● **Data records**:
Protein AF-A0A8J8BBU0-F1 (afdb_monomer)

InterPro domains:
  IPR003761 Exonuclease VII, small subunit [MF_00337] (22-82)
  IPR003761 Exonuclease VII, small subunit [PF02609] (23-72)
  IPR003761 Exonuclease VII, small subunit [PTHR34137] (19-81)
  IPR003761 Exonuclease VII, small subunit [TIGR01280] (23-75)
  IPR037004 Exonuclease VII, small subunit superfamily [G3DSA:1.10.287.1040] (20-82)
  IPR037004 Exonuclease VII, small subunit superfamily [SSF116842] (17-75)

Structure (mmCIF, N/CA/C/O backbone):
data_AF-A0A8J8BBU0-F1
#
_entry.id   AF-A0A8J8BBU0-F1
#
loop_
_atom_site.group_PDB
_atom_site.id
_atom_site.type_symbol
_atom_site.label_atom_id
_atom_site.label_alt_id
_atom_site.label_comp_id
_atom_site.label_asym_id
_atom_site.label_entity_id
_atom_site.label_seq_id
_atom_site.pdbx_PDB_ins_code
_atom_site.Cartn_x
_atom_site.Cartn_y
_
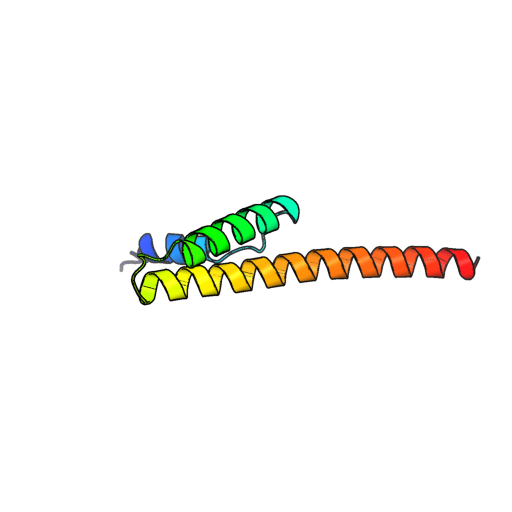atom_site.Cartn_z
_atom_site.occupancy
_atom_site.B_iso_or_equiv
_atom_site.auth_seq_id
_atom_site.auth_comp_id
_atom_site.auth_asym_id
_atom_site.auth_atom_id
_atom_site.pdbx_PDB_model_num
ATOM 1 N N . MET A 1 1 ? 22.728 -4.237 32.382 1.00 41.44 1 MET A N 1
ATOM 2 C CA . MET A 1 1 ? 22.138 -3.125 31.610 1.00 41.44 1 MET A CA 1
ATOM 3 C C . MET A 1 1 ? 21.997 -3.654 30.195 1.00 41.44 1 MET A C 1
ATOM 5 O O . MET A 1 1 ? 23.002 -3.723 29.519 1.00 41.44 1 MET A O 1
ATOM 9 N N . GLY A 1 2 ? 20.901 -4.257 29.753 1.00 48.09 2 GLY A N 1
ATOM 10 C CA . GLY A 1 2 ? 19.497 -4.081 30.122 1.00 48.09 2 GLY A CA 1
ATOM 11 C C . GLY A 1 2 ? 18.765 -3.582 28.877 1.00 48.09 2 GLY A C 1
ATOM 12 O O . GLY A 1 2 ? 18.209 -2.496 28.906 1.00 48.09 2 GLY A O 1
ATOM 13 N N . GLU A 1 3 ? 18.885 -4.316 27.769 1.00 48.88 3 GLU A N 1
ATOM 14 C CA . GLU A 1 3 ? 18.332 -3.947 26.462 1.00 48.88 3 GLU A CA 1
ATOM 15 C C . GLU A 1 3 ? 17.058 -4.767 26.219 1.00 48.88 3 GLU A C 1
ATOM 17 O O . GLU A 1 3 ? 16.933 -5.547 25.280 1.00 48.88 3 GLU A O 1
ATOM 22 N N . GLU A 1 4 ? 16.106 -4.633 27.143 1.00 45.03 4 GLU A N 1
ATOM 23 C CA . GLU A 1 4 ? 14.730 -5.105 26.976 1.00 45.03 4 GLU A CA 1
ATOM 24 C C . GLU A 1 4 ? 13.979 -4.090 26.101 1.00 45.03 4 GLU A C 1
ATOM 26 O O . GLU A 1 4 ? 13.063 -3.400 26.539 1.00 45.03 4 GLU A O 1
ATOM 31 N N . ALA A 1 5 ? 14.413 -3.945 24.846 1.00 53.38 5 ALA A N 1
ATOM 32 C CA . ALA A 1 5 ? 13.673 -3.200 23.835 1.00 53.38 5 ALA A CA 1
ATOM 33 C C . ALA A 1 5 ? 12.417 -4.007 23.457 1.00 53.38 5 ALA A C 1
ATOM 35 O O . ALA A 1 5 ? 12.461 -4.923 22.625 1.00 53.38 5 ALA A O 1
ATOM 36 N N . ASN A 1 6 ? 11.349 -3.683 24.192 1.00 58.06 6 ASN A N 1
ATOM 37 C CA . ASN A 1 6 ? 9.929 -3.996 24.047 1.00 58.06 6 ASN A CA 1
ATOM 38 C C . ASN A 1 6 ? 9.552 -4.744 22.752 1.00 58.06 6 ASN A C 1
ATOM 40 O O . ASN A 1 6 ? 9.552 -4.176 21.662 1.00 58.06 6 ASN A O 1
ATOM 44 N N . SER A 1 7 ? 9.174 -6.021 22.879 1.00 56.47 7 SER A N 1
ATOM 45 C CA . SER A 1 7 ? 8.666 -6.846 21.769 1.00 56.47 7 SER A CA 1
ATOM 46 C C . SER A 1 7 ? 7.472 -6.200 21.048 1.00 56.47 7 SER A C 1
ATOM 48 O O . SER A 1 7 ? 7.314 -6.400 19.851 1.00 56.47 7 SER A O 1
ATOM 50 N N . ALA A 1 8 ? 6.672 -5.392 21.753 1.00 53.97 8 ALA A N 1
ATOM 51 C CA . ALA A 1 8 ? 5.481 -4.745 21.202 1.00 53.97 8 ALA A CA 1
ATOM 52 C C . ALA A 1 8 ? 5.782 -3.593 20.216 1.00 53.97 8 ALA A C 1
ATOM 54 O O . ALA A 1 8 ? 4.959 -3.306 19.346 1.00 53.97 8 ALA A O 1
ATOM 55 N N . ASP A 1 9 ? 6.959 -2.963 20.298 1.00 51.09 9 ASP A N 1
ATOM 56 C CA . ASP A 1 9 ? 7.373 -1.920 19.343 1.00 51.09 9 ASP A CA 1
ATOM 57 C C . ASP A 1 9 ? 7.717 -2.519 17.975 1.00 51.09 9 ASP A C 1
ATOM 59 O O . ASP A 1 9 ? 7.280 -2.019 16.941 1.00 51.09 9 ASP A O 1
ATOM 63 N N . ARG A 1 10 ? 8.414 -3.662 17.964 1.00 56.53 10 ARG A N 1
ATOM 64 C CA . ARG A 1 10 ? 8.789 -4.361 16.725 1.00 56.53 10 ARG A CA 1
ATOM 65 C C . ARG A 1 10 ? 7.588 -4.911 15.961 1.00 56.53 10 ARG A C 1
ATOM 67 O O . ARG A 1 10 ? 7.572 -4.828 14.737 1.00 56.53 10 ARG A O 1
ATOM 74 N N . ASP A 1 11 ? 6.573 -5.416 16.660 1.00 53.94 11 ASP A N 1
ATOM 75 C CA . ASP A 1 11 ? 5.300 -5.813 16.040 1.00 53.94 11 ASP A CA 1
ATOM 76 C C . ASP A 1 11 ? 4.572 -4.611 15.404 1.00 53.94 11 ASP A C 1
ATOM 78 O O . ASP A 1 11 ? 3.959 -4.734 14.342 1.00 53.94 11 ASP A O 1
ATOM 82 N N . SER A 1 12 ? 4.703 -3.420 15.998 1.00 57.25 12 SER A N 1
ATOM 83 C CA . SER A 1 12 ? 4.092 -2.176 15.504 1.00 57.25 12 SER A CA 1
ATOM 84 C C . SER A 1 12 ? 4.844 -1.557 14.313 1.00 57.25 12 SER A C 1
ATOM 86 O O . SER A 1 12 ? 4.247 -0.854 13.492 1.00 57.25 12 SER A O 1
ATOM 88 N N . GLU A 1 13 ? 6.152 -1.799 14.197 1.00 57.47 13 GLU A N 1
ATOM 89 C CA . GLU A 1 13 ? 6.968 -1.429 13.029 1.00 57.47 13 GLU A CA 1
ATOM 90 C C . GLU A 1 13 ? 6.803 -2.428 11.876 1.00 57.47 13 GLU A C 1
ATOM 92 O O . GLU A 1 13 ? 6.598 -2.021 10.733 1.00 57.47 13 GLU A O 1
ATOM 97 N N . ALA A 1 14 ? 6.779 -3.733 12.166 1.00 57.41 14 ALA A N 1
ATOM 98 C CA . ALA A 1 14 ? 6.455 -4.769 11.181 1.00 57.41 14 ALA A CA 1
ATOM 99 C C . ALA A 1 14 ? 5.026 -4.600 10.627 1.00 57.41 14 ALA A C 1
ATOM 101 O O . ALA A 1 14 ? 4.766 -4.829 9.447 1.00 57.41 14 ALA A O 1
ATOM 102 N N . GLY A 1 15 ? 4.106 -4.104 11.459 1.00 59.75 15 GLY A N 1
ATOM 103 C CA . GLY A 1 15 ? 2.761 -3.678 11.076 1.00 59.75 15 GLY A CA 1
ATOM 104 C C . GLY A 1 15 ? 2.694 -2.409 10.212 1.00 59.75 15 GLY A C 1
ATOM 105 O O . GLY A 1 15 ? 1.595 -2.001 9.837 1.00 59.75 15 GLY A O 1
ATOM 106 N N . ARG A 1 16 ? 3.817 -1.781 9.852 1.00 67.56 16 ARG A N 1
ATOM 107 C CA . ARG A 1 16 ? 3.881 -0.634 8.922 1.00 67.56 16 ARG A CA 1
ATOM 108 C C . ARG A 1 16 ? 4.882 -0.832 7.784 1.00 67.56 16 ARG A C 1
ATOM 110 O O . ARG A 1 16 ? 4.791 -0.130 6.779 1.00 67.56 16 ARG A O 1
ATOM 117 N N . ASP A 1 17 ? 5.793 -1.796 7.898 1.00 82.25 17 ASP A N 1
ATOM 118 C CA . ASP A 1 17 ? 6.720 -2.122 6.821 1.00 82.25 17 ASP A CA 1
ATOM 119 C C . ASP A 1 17 ? 6.013 -2.853 5.669 1.00 82.25 17 ASP A C 1
ATOM 121 O O . ASP A 1 17 ? 5.571 -3.995 5.782 1.00 82.25 17 ASP A O 1
ATOM 125 N N . VAL A 1 18 ? 5.918 -2.165 4.533 1.00 90.00 18 VAL A N 1
ATOM 126 C CA . VAL A 1 18 ? 5.341 -2.672 3.276 1.00 90.00 18 VAL A CA 1
ATOM 127 C C . VAL A 1 18 ? 6.418 -2.965 2.228 1.00 90.00 18 VAL A C 1
ATOM 129 O O . VAL A 1 18 ? 6.122 -3.486 1.151 1.00 90.00 18 VAL A O 1
ATOM 132 N N . SER A 1 19 ? 7.682 -2.661 2.538 1.00 84.69 19 SER A N 1
ATOM 133 C CA . SER A 1 19 ? 8.805 -2.661 1.593 1.00 84.69 19 SER A CA 1
ATOM 134 C C . SER A 1 19 ? 9.060 -4.040 0.973 1.00 84.69 19 SER A C 1
ATOM 136 O O . SER A 1 19 ? 9.453 -4.144 -0.193 1.00 84.69 19 SER A O 1
ATOM 138 N N . GLY A 1 20 ? 8.806 -5.106 1.738 1.00 88.06 20 GLY A N 1
ATOM 139 C CA . GLY A 1 20 ? 8.972 -6.496 1.309 1.00 
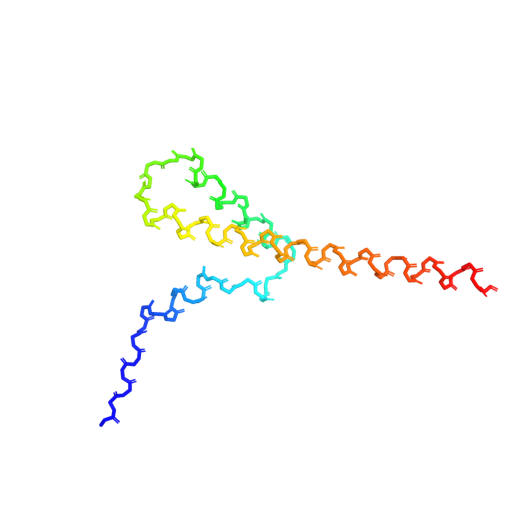88.06 20 GLY A CA 1
ATOM 140 C C . GLY A 1 20 ? 7.825 -7.064 0.466 1.00 88.06 20 GLY A C 1
ATOM 141 O O . GLY A 1 20 ? 7.972 -8.153 -0.089 1.00 88.06 20 GLY A O 1
ATOM 142 N N . LEU A 1 21 ? 6.694 -6.361 0.343 1.00 93.00 21 LEU A N 1
ATOM 143 C CA . LEU A 1 21 ? 5.494 -6.916 -0.285 1.00 93.00 21 LEU A CA 1
ATOM 144 C C . LEU A 1 21 ? 5.568 -6.905 -1.820 1.00 93.00 21 LEU A C 1
ATOM 146 O O . LEU A 1 21 ? 6.069 -5.966 -2.457 1.00 93.00 21 LEU A O 1
ATOM 150 N N . GLY A 1 22 ? 5.013 -7.949 -2.440 1.00 94.94 22 GLY A N 1
ATOM 151 C CA . GLY A 1 22 ? 4.659 -7.928 -3.860 1.00 94.94 22 GLY A CA 1
ATOM 152 C C . GLY A 1 22 ? 3.487 -6.976 -4.136 1.00 94.94 22 GLY A C 1
ATOM 153 O O . GLY A 1 22 ? 2.767 -6.597 -3.219 1.00 94.94 22 GLY A O 1
ATOM 154 N N . TYR A 1 23 ? 3.270 -6.604 -5.404 1.00 95.25 23 TYR A N 1
ATOM 155 C CA . TYR A 1 23 ? 2.155 -5.715 -5.774 1.00 95.25 23 TYR A CA 1
ATOM 156 C C . TYR A 1 23 ? 0.788 -6.311 -5.405 1.00 95.25 23 TYR A C 1
ATOM 158 O O . TYR A 1 23 ? -0.002 -5.646 -4.747 1.00 95.25 23 TYR A O 1
ATOM 166 N N . GLU A 1 24 ? 0.524 -7.569 -5.777 1.00 97.25 24 GLU A N 1
ATOM 167 C CA . GLU A 1 24 ? -0.766 -8.219 -5.488 1.00 97.25 24 GLU A CA 1
ATOM 168 C C . GLU A 1 24 ? -1.015 -8.347 -3.980 1.00 97.25 24 GLU A C 1
ATOM 170 O O . GLU A 1 24 ? -2.096 -8.003 -3.518 1.00 97.25 24 GLU A O 1
ATOM 175 N N . GLN A 1 25 ? 0.004 -8.736 -3.204 1.00 96.06 25 GLN A N 1
ATOM 176 C CA . GLN A 1 25 ? -0.094 -8.801 -1.740 1.00 96.06 25 GLN A CA 1
ATOM 177 C C . GLN A 1 25 ? -0.387 -7.428 -1.133 1.00 96.06 25 GLN A C 1
ATOM 179 O O . GLN A 1 25 ? -1.333 -7.286 -0.366 1.00 96.06 25 GLN A O 1
ATOM 184 N N . ALA A 1 26 ? 0.366 -6.396 -1.523 1.00 96.31 26 ALA A N 1
ATOM 185 C CA . ALA A 1 26 ? 0.126 -5.04
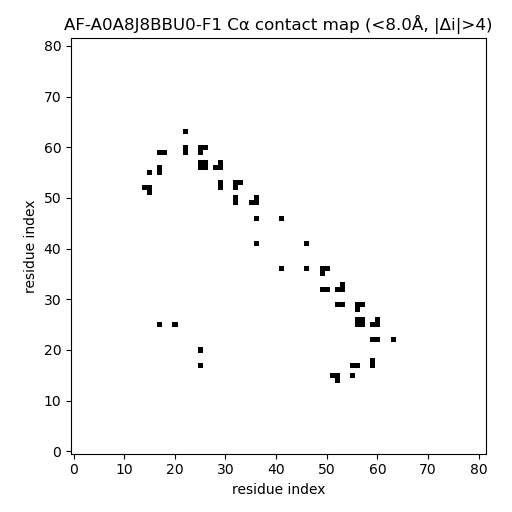3 -1.035 1.00 96.31 26 ALA A CA 1
ATOM 186 C C . ALA A 1 26 ? -1.278 -4.536 -1.410 1.00 96.31 26 ALA A C 1
ATOM 188 O O . ALA A 1 26 ? -1.935 -3.882 -0.601 1.00 96.31 26 ALA A O 1
ATOM 189 N N . ARG A 1 27 ? -1.775 -4.875 -2.609 1.00 97.56 27 ARG A N 1
ATOM 190 C CA . ARG A 1 27 ? -3.131 -4.524 -3.048 1.00 97.56 27 ARG A CA 1
ATOM 191 C C . ARG A 1 27 ? -4.200 -5.236 -2.221 1.00 97.56 27 ARG A C 1
ATOM 193 O O . ARG A 1 27 ? -5.169 -4.599 -1.820 1.00 97.56 27 ARG A O 1
ATOM 200 N N . GLU A 1 28 ? -4.050 -6.535 -1.978 1.00 97.88 28 GLU A N 1
ATOM 201 C CA . GLU A 1 28 ? -4.987 -7.313 -1.158 1.00 97.88 28 GLU A CA 1
ATOM 202 C C . GLU A 1 28 ? -5.055 -6.780 0.275 1.00 97.88 28 GLU A C 1
ATOM 204 O O . GLU A 1 28 ? -6.144 -6.564 0.810 1.00 97.88 28 GLU A O 1
ATOM 209 N N . GLU A 1 29 ? -3.902 -6.488 0.873 1.00 96.75 29 GLU A N 1
ATOM 210 C CA . GLU A 1 29 ? -3.832 -5.905 2.210 1.00 96.75 29 GLU A CA 1
ATOM 211 C C . GLU A 1 29 ? -4.430 -4.496 2.272 1.00 96.75 29 GLU A C 1
ATOM 213 O O . GLU A 1 29 ? -5.087 -4.146 3.258 1.00 96.75 29 GLU A O 1
ATOM 218 N N . LEU A 1 30 ? -4.257 -3.693 1.216 1.00 97.50 30 LEU A N 1
ATOM 219 C CA . LEU A 1 30 ? -4.869 -2.368 1.116 1.00 97.50 30 LEU A CA 1
ATOM 220 C C . LEU A 1 30 ? -6.391 -2.486 1.081 1.00 97.50 30 LEU A C 1
ATOM 222 O O . LEU A 1 30 ? -7.079 -1.802 1.836 1.00 97.50 30 LEU A O 1
ATOM 226 N N . VAL A 1 31 ? -6.918 -3.396 0.259 1.00 97.94 31 VAL A N 1
ATOM 227 C CA . VAL A 1 31 ? -8.360 -3.664 0.178 1.00 97.94 31 VAL A CA 1
ATOM 228 C C . VAL A 1 31 ? -8.905 -4.107 1.536 1.00 97.94 31 VAL A C 1
ATOM 230 O O . VAL A 1 31 ? -9.921 -3.577 1.981 1.00 97.94 31 VAL A O 1
ATOM 233 N N . ALA A 1 32 ? -8.221 -5.016 2.233 1.00 97.06 32 ALA A N 1
ATOM 234 C CA . ALA A 1 32 ? -8.633 -5.454 3.566 1.00 97.06 32 ALA A CA 1
ATOM 235 C C . ALA A 1 32 ? -8.600 -4.310 4.598 1.00 97.06 32 ALA A C 1
ATOM 237 O O . ALA A 1 32 ? -9.486 -4.206 5.448 1.00 97.06 32 ALA A O 1
ATOM 238 N N . THR A 1 33 ? -7.601 -3.429 4.518 1.00 96.50 33 THR A N 1
ATOM 239 C CA . THR A 1 33 ? -7.472 -2.250 5.388 1.00 96.50 33 THR A CA 1
ATOM 240 C C . THR A 1 33 ? -8.626 -1.272 5.169 1.00 96.50 33 THR A C 1
ATOM 242 O O . THR A 1 33 ? -9.275 -0.864 6.132 1.00 96.50 33 THR A O 1
ATOM 245 N N . VAL A 1 34 ? -8.939 -0.959 3.909 1.00 97.50 34 VAL A N 1
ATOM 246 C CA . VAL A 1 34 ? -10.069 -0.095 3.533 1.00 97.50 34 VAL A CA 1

● **WHAT YOU WILL DO**: Your task is to restate, word for word, only those lines above that fall between the line holding "ATOM 88 N N" and the line holding "ATOM 97 N N", inclusive.

● **YOUR SOLUTION**:
ATOM 88 N N . GLU A 1 13 ? 6.152 -1.799 14.197 1.00 57.47 13 GLU A N 1
ATOM 89 C CA . GLU A 1 13 ? 6.968 -1.429 13.029 1.00 57.47 13 GLU A CA 1
ATOM 90 C C . GLU A 1 13 ? 6.803 -2.428 11.876 1.00 57.47 13 GLU A C 1
ATOM 92 O O . GLU A 1 13 ? 6.598 -2.021 10.733 1.00 57.47 13 GLU A O 1
ATOM 97 N N . ALA A 1 14 ? 6.779 -3.733 12.166 1.00 57.41 14 ALA A N 1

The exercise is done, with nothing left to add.